There's probably a human manager going "Great! How cone I can't get my engineering team to ship this much QUALITY?"
Interesting experiment. Looking at this I immediately thought similar experiment run by Google: AlphaEvolve. Throwing LLM compute at problems might work if the problem is well defined and the result can be objectively measured.
As for this experiment: What does quality even mean? Most human devs will have different opinions on it. If you would ask 200 different devs (Claude starts from 0 after each iteration) to do the same, I have doubts the code would look much better.
I am also wondering what would happen if Claude would have an option to just walk away from the code if its "good enough". For each problem most human devs run cost->benefit equation in their head, only worthy ideas are realized. Claude does not do it, the code writing cost is very low on his site and the prompt does not allow any graceful exit :)
for all the bad code havoc was most certainly not 'wrecked', it may have been 'wreaked' though . . .
Don't use cloc in 2025. Use tokei or whatever.
This strikes me as a very solid methodology for improving the results of all AI coding tools. I hope Anthropic, etc take this up.
Rather than converging on optimal code (Occam's Razor for both maintainability and performance) they are just spewing code all over the scene. I've noticed that myself, of course, but this technique helps to magnify and highlight the problem areas.
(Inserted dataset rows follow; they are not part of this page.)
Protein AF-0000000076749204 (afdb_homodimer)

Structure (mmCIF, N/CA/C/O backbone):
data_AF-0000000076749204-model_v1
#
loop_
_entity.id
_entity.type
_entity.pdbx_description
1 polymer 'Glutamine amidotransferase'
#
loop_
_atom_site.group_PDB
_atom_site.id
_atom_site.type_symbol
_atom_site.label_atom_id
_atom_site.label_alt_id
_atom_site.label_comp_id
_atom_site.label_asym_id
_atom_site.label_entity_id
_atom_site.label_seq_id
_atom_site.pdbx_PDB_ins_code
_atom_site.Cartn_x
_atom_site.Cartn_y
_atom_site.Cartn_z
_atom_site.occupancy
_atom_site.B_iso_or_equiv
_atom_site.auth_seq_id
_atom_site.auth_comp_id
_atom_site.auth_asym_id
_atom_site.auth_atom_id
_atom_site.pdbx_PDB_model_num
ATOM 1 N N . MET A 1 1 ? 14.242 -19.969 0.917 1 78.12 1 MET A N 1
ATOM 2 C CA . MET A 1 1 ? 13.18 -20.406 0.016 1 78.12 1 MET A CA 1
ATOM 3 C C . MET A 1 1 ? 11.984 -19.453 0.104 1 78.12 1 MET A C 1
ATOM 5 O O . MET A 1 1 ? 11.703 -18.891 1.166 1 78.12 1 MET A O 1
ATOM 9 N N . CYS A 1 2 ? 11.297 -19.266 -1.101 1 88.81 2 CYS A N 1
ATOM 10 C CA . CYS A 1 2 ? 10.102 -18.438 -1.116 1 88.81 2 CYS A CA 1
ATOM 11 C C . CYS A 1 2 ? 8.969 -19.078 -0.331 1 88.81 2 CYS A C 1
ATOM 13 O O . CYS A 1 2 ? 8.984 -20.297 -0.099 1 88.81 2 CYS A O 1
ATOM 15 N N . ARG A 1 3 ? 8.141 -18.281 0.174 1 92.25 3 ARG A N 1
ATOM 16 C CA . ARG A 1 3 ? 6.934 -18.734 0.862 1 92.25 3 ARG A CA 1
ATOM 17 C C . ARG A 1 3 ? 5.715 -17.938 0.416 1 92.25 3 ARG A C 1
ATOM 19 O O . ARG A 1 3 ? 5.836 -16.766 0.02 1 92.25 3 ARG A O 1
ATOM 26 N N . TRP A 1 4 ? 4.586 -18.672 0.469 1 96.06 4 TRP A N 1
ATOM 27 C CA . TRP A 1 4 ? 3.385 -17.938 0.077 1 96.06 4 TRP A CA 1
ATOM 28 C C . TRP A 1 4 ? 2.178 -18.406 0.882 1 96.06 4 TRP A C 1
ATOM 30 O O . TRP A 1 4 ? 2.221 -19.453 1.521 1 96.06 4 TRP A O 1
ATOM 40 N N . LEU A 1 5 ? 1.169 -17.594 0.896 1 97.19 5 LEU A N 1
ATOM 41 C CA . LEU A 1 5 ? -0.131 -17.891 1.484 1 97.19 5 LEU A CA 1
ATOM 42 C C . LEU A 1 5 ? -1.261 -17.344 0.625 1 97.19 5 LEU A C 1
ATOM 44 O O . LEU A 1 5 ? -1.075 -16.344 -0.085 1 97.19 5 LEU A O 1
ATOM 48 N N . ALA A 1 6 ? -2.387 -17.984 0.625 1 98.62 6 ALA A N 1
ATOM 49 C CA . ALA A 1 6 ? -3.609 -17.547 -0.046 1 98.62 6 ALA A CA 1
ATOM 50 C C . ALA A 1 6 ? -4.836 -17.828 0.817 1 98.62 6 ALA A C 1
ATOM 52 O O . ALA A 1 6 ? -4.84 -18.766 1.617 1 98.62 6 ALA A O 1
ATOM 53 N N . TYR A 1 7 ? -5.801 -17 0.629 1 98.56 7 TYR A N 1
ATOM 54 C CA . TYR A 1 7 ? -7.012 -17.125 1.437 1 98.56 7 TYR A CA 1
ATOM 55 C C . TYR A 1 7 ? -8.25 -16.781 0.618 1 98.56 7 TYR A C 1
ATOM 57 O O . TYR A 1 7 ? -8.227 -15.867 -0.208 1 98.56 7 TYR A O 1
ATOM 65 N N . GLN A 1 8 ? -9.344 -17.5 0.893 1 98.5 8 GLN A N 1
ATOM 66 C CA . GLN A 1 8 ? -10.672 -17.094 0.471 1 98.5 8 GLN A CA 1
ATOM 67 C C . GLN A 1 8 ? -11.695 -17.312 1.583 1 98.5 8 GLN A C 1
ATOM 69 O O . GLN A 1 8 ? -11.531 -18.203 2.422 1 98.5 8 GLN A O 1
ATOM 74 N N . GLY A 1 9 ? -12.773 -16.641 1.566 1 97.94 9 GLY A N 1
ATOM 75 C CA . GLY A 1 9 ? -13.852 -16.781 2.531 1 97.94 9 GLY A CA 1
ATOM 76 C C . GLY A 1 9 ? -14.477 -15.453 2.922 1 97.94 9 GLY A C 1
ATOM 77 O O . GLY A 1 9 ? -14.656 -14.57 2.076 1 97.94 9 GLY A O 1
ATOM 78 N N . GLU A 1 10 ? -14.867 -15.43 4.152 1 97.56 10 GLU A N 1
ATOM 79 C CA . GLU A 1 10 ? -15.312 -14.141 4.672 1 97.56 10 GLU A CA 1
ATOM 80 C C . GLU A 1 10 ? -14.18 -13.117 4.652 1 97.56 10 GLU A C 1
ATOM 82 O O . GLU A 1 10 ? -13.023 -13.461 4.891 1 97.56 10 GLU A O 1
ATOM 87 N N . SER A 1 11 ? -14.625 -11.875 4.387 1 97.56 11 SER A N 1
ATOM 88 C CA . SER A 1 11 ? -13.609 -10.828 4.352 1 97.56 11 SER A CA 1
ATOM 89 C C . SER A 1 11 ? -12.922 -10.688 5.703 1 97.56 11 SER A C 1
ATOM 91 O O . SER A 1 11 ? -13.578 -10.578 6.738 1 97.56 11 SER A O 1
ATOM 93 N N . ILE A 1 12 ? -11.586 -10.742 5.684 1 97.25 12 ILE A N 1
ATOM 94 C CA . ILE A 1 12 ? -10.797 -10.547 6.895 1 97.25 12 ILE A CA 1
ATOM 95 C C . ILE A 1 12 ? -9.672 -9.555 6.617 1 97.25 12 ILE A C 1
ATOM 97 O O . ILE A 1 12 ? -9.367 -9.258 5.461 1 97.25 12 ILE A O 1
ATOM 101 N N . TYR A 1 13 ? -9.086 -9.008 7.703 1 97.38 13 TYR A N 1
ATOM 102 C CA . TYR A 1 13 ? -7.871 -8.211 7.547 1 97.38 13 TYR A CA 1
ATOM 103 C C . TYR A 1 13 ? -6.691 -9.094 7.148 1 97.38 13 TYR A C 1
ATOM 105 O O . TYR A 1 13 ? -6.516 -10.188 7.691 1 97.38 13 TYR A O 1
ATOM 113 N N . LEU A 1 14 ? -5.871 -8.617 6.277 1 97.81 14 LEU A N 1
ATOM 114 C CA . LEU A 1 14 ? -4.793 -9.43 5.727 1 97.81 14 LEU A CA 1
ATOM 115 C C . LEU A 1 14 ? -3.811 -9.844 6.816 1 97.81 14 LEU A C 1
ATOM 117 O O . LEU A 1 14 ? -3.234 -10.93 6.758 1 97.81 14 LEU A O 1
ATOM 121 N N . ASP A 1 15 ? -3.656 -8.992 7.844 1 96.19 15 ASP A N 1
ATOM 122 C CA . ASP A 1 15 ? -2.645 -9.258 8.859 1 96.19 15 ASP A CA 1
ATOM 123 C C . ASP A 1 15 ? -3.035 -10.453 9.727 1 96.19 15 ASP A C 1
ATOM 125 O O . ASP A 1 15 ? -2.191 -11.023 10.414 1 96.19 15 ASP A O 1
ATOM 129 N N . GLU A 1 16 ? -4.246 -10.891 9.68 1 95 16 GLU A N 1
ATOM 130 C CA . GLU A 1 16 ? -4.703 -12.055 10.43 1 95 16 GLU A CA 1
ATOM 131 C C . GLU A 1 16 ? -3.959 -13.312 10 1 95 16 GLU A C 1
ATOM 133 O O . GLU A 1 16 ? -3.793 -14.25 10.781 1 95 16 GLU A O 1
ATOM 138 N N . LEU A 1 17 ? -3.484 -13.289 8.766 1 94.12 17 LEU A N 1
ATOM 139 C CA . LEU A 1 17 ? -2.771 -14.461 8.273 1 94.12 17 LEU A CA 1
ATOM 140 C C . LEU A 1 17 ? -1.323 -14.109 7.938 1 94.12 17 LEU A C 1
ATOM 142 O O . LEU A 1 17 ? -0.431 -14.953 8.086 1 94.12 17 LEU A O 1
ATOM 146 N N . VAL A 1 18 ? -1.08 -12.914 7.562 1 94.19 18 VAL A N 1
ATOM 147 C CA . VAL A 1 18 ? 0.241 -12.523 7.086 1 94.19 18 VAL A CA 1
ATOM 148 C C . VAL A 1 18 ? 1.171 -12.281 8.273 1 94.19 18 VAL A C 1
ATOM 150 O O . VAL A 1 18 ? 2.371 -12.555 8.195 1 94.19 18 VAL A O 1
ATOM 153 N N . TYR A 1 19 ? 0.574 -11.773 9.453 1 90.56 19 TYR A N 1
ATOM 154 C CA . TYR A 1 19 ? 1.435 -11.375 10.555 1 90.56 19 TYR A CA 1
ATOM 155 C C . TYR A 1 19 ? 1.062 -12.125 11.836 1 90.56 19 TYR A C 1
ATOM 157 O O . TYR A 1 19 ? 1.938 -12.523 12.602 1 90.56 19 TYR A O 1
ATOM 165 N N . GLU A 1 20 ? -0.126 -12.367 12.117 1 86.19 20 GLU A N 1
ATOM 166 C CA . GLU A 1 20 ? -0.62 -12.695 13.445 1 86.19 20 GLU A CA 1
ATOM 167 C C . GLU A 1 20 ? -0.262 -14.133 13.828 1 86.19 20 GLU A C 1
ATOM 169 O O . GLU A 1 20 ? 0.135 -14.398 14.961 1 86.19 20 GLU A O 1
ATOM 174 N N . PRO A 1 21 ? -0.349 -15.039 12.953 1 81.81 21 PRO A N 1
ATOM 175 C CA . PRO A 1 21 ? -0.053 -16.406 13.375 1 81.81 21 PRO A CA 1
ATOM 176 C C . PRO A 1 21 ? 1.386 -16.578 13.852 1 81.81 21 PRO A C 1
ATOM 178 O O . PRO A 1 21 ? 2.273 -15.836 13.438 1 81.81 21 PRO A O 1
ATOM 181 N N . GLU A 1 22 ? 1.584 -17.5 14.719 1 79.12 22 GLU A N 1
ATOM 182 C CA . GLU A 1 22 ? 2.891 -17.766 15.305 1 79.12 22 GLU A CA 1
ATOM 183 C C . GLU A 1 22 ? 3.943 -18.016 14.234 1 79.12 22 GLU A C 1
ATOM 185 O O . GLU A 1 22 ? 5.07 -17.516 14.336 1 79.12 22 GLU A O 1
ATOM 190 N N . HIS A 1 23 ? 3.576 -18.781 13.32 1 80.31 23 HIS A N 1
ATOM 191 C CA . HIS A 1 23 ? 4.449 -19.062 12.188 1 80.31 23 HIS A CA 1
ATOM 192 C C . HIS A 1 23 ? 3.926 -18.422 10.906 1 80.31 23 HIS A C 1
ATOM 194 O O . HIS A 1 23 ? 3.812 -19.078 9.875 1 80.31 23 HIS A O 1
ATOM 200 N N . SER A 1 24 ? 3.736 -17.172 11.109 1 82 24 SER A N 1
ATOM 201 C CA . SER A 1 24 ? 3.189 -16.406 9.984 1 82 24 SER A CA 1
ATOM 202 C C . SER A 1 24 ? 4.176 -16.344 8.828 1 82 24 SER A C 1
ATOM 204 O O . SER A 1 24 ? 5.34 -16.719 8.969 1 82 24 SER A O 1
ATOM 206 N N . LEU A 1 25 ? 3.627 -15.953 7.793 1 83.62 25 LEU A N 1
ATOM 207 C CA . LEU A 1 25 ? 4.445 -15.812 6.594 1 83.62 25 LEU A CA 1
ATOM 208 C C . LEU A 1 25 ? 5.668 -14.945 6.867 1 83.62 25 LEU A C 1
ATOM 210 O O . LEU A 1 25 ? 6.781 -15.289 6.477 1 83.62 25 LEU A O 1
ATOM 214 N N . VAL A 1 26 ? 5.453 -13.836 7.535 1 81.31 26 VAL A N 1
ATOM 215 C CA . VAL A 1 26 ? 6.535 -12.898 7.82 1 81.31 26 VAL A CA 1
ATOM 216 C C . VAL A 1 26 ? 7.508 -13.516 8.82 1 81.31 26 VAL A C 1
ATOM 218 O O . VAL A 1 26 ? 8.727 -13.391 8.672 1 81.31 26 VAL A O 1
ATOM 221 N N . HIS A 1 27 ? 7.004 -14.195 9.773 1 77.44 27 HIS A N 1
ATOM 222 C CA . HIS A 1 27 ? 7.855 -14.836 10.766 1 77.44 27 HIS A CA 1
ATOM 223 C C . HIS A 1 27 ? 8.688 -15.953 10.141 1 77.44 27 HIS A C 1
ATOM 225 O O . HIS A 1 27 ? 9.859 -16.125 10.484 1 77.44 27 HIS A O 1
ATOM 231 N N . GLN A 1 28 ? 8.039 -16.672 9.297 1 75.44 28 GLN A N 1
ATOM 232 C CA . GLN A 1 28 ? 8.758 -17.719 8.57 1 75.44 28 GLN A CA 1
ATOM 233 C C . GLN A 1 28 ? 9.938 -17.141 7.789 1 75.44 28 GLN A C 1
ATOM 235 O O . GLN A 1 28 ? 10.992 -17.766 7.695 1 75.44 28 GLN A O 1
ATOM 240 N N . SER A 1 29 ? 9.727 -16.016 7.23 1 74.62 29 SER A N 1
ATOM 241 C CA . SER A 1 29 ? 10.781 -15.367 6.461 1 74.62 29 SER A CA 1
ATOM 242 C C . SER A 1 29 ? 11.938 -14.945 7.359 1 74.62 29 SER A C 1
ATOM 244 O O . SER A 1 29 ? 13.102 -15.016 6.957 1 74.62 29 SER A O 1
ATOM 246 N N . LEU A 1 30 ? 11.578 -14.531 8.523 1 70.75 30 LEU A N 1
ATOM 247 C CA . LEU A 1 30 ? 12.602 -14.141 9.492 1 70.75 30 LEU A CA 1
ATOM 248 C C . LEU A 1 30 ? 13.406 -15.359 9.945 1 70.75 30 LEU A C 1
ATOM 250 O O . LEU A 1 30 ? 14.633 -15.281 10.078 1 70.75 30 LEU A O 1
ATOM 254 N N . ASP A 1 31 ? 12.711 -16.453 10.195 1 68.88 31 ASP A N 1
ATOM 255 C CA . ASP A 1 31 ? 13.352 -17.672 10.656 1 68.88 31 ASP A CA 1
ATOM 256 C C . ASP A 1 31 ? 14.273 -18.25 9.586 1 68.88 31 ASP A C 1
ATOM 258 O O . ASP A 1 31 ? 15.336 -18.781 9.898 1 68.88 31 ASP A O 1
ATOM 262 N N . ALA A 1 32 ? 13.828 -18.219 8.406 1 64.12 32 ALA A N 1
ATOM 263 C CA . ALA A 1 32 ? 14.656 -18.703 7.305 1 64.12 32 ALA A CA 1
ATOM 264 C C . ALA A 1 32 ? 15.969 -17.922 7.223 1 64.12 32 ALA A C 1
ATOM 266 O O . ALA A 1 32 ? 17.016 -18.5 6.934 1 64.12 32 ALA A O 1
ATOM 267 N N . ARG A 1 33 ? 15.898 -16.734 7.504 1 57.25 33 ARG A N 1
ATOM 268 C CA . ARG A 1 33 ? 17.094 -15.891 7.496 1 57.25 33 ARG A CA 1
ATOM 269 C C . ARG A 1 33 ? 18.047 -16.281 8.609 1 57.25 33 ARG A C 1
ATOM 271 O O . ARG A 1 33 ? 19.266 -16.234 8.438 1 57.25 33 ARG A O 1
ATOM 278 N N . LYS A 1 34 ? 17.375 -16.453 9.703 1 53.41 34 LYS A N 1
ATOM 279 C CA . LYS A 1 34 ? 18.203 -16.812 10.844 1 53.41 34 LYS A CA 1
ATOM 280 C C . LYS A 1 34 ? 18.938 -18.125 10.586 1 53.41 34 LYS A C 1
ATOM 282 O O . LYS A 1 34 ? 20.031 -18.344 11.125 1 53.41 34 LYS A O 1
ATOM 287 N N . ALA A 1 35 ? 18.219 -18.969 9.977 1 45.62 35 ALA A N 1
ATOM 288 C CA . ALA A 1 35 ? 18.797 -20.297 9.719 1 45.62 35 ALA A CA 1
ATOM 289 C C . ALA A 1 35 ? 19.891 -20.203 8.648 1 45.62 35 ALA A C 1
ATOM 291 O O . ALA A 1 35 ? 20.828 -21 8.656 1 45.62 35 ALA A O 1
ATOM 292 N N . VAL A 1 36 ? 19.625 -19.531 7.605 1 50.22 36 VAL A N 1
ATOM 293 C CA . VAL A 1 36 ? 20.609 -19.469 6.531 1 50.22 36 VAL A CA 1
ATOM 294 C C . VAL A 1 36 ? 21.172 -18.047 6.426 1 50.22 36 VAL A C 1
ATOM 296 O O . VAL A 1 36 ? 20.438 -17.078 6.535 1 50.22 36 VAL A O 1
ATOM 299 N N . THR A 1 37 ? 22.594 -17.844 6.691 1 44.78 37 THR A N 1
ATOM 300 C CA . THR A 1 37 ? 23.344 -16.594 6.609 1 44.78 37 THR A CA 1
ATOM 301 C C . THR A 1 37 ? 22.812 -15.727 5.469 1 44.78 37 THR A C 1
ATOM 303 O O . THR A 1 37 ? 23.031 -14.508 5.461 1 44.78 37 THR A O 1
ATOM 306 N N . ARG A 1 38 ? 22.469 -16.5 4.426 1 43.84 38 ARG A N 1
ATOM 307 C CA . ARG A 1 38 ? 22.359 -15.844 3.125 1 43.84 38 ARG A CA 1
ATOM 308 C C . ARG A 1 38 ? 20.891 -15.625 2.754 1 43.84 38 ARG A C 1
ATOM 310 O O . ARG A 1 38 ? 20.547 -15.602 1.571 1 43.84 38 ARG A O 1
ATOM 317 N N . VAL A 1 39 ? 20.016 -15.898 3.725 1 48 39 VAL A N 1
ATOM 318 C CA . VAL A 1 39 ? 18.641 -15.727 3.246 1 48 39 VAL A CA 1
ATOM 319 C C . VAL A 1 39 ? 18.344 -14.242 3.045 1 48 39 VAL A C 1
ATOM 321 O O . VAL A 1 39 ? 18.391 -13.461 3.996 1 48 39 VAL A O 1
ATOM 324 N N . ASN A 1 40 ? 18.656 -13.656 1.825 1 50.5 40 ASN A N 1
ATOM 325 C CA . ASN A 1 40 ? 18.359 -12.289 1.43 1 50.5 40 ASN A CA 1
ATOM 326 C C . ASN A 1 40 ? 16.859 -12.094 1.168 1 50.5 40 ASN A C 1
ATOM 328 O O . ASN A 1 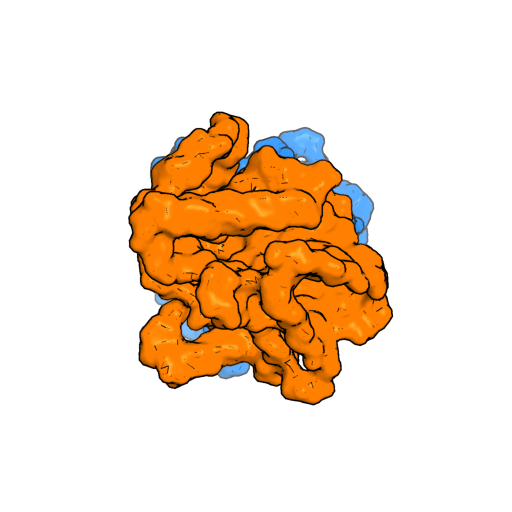40 ? 16.234 -12.914 0.5 1 50.5 40 ASN A O 1
ATOM 332 N N . ALA A 1 41 ? 16.047 -11.594 2.135 1 64 41 ALA A N 1
ATOM 333 C CA . ALA A 1 41 ? 14.68 -11.164 1.844 1 64 41 ALA A CA 1
ATOM 334 C C . ALA A 1 41 ? 14.641 -10.242 0.633 1 64 41 ALA A C 1
ATOM 336 O O . ALA A 1 41 ? 15.008 -9.062 0.732 1 64 41 ALA A O 1
ATOM 337 N N . ASP A 1 42 ? 14.328 -10.852 -0.613 1 81.31 42 ASP A N 1
ATOM 338 C CA . ASP A 1 42 ? 14.461 -10.195 -1.911 1 81.31 42 ASP A CA 1
ATOM 339 C C . ASP A 1 42 ? 13.141 -9.594 -2.367 1 81.31 42 ASP A C 1
ATOM 341 O O . ASP A 1 42 ? 12.969 -9.273 -3.545 1 81.31 42 ASP A O 1
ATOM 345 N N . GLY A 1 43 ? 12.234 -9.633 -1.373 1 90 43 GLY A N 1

It makes you wonder how much training material was/is available for code optimization relative to training material for just coding to meet functional requirements. And therefore, what's the relative weight of optimizing code baked into the LLMs.
Am I the only one that is surprised that the app still works?!
Well, given it can't say "no, I think it's good enough now", you'll just get madness, no?
I would love to see an experiment done like this with an arena of principal engineer agents. Give each of them a unique personality: this one likes shiny new objects and is willing to deal with early adopter pain, this one is a neckbeard who uses emacs as pid 1 and sends email via usb thumbdrive, and the third is a pragmatic middle of the road person who can help be the glue between them. All decisions need to reach a quorum before continuing. Better yet: each agent is running on a completely different model from a different provider. 3 can be a knob you dial up to 5, 10, etc. Each of these agents can spawn sub-agents, to reach out to professionals like a CSS export, or a DBA.
I think prompt engineering could help here a bit, adding some context on what a quality codebase is, remove everything that is not necessary, consider future maintainability (20->84k lines is a smell). All of these are smells that like a simple supervisor agent could have caught.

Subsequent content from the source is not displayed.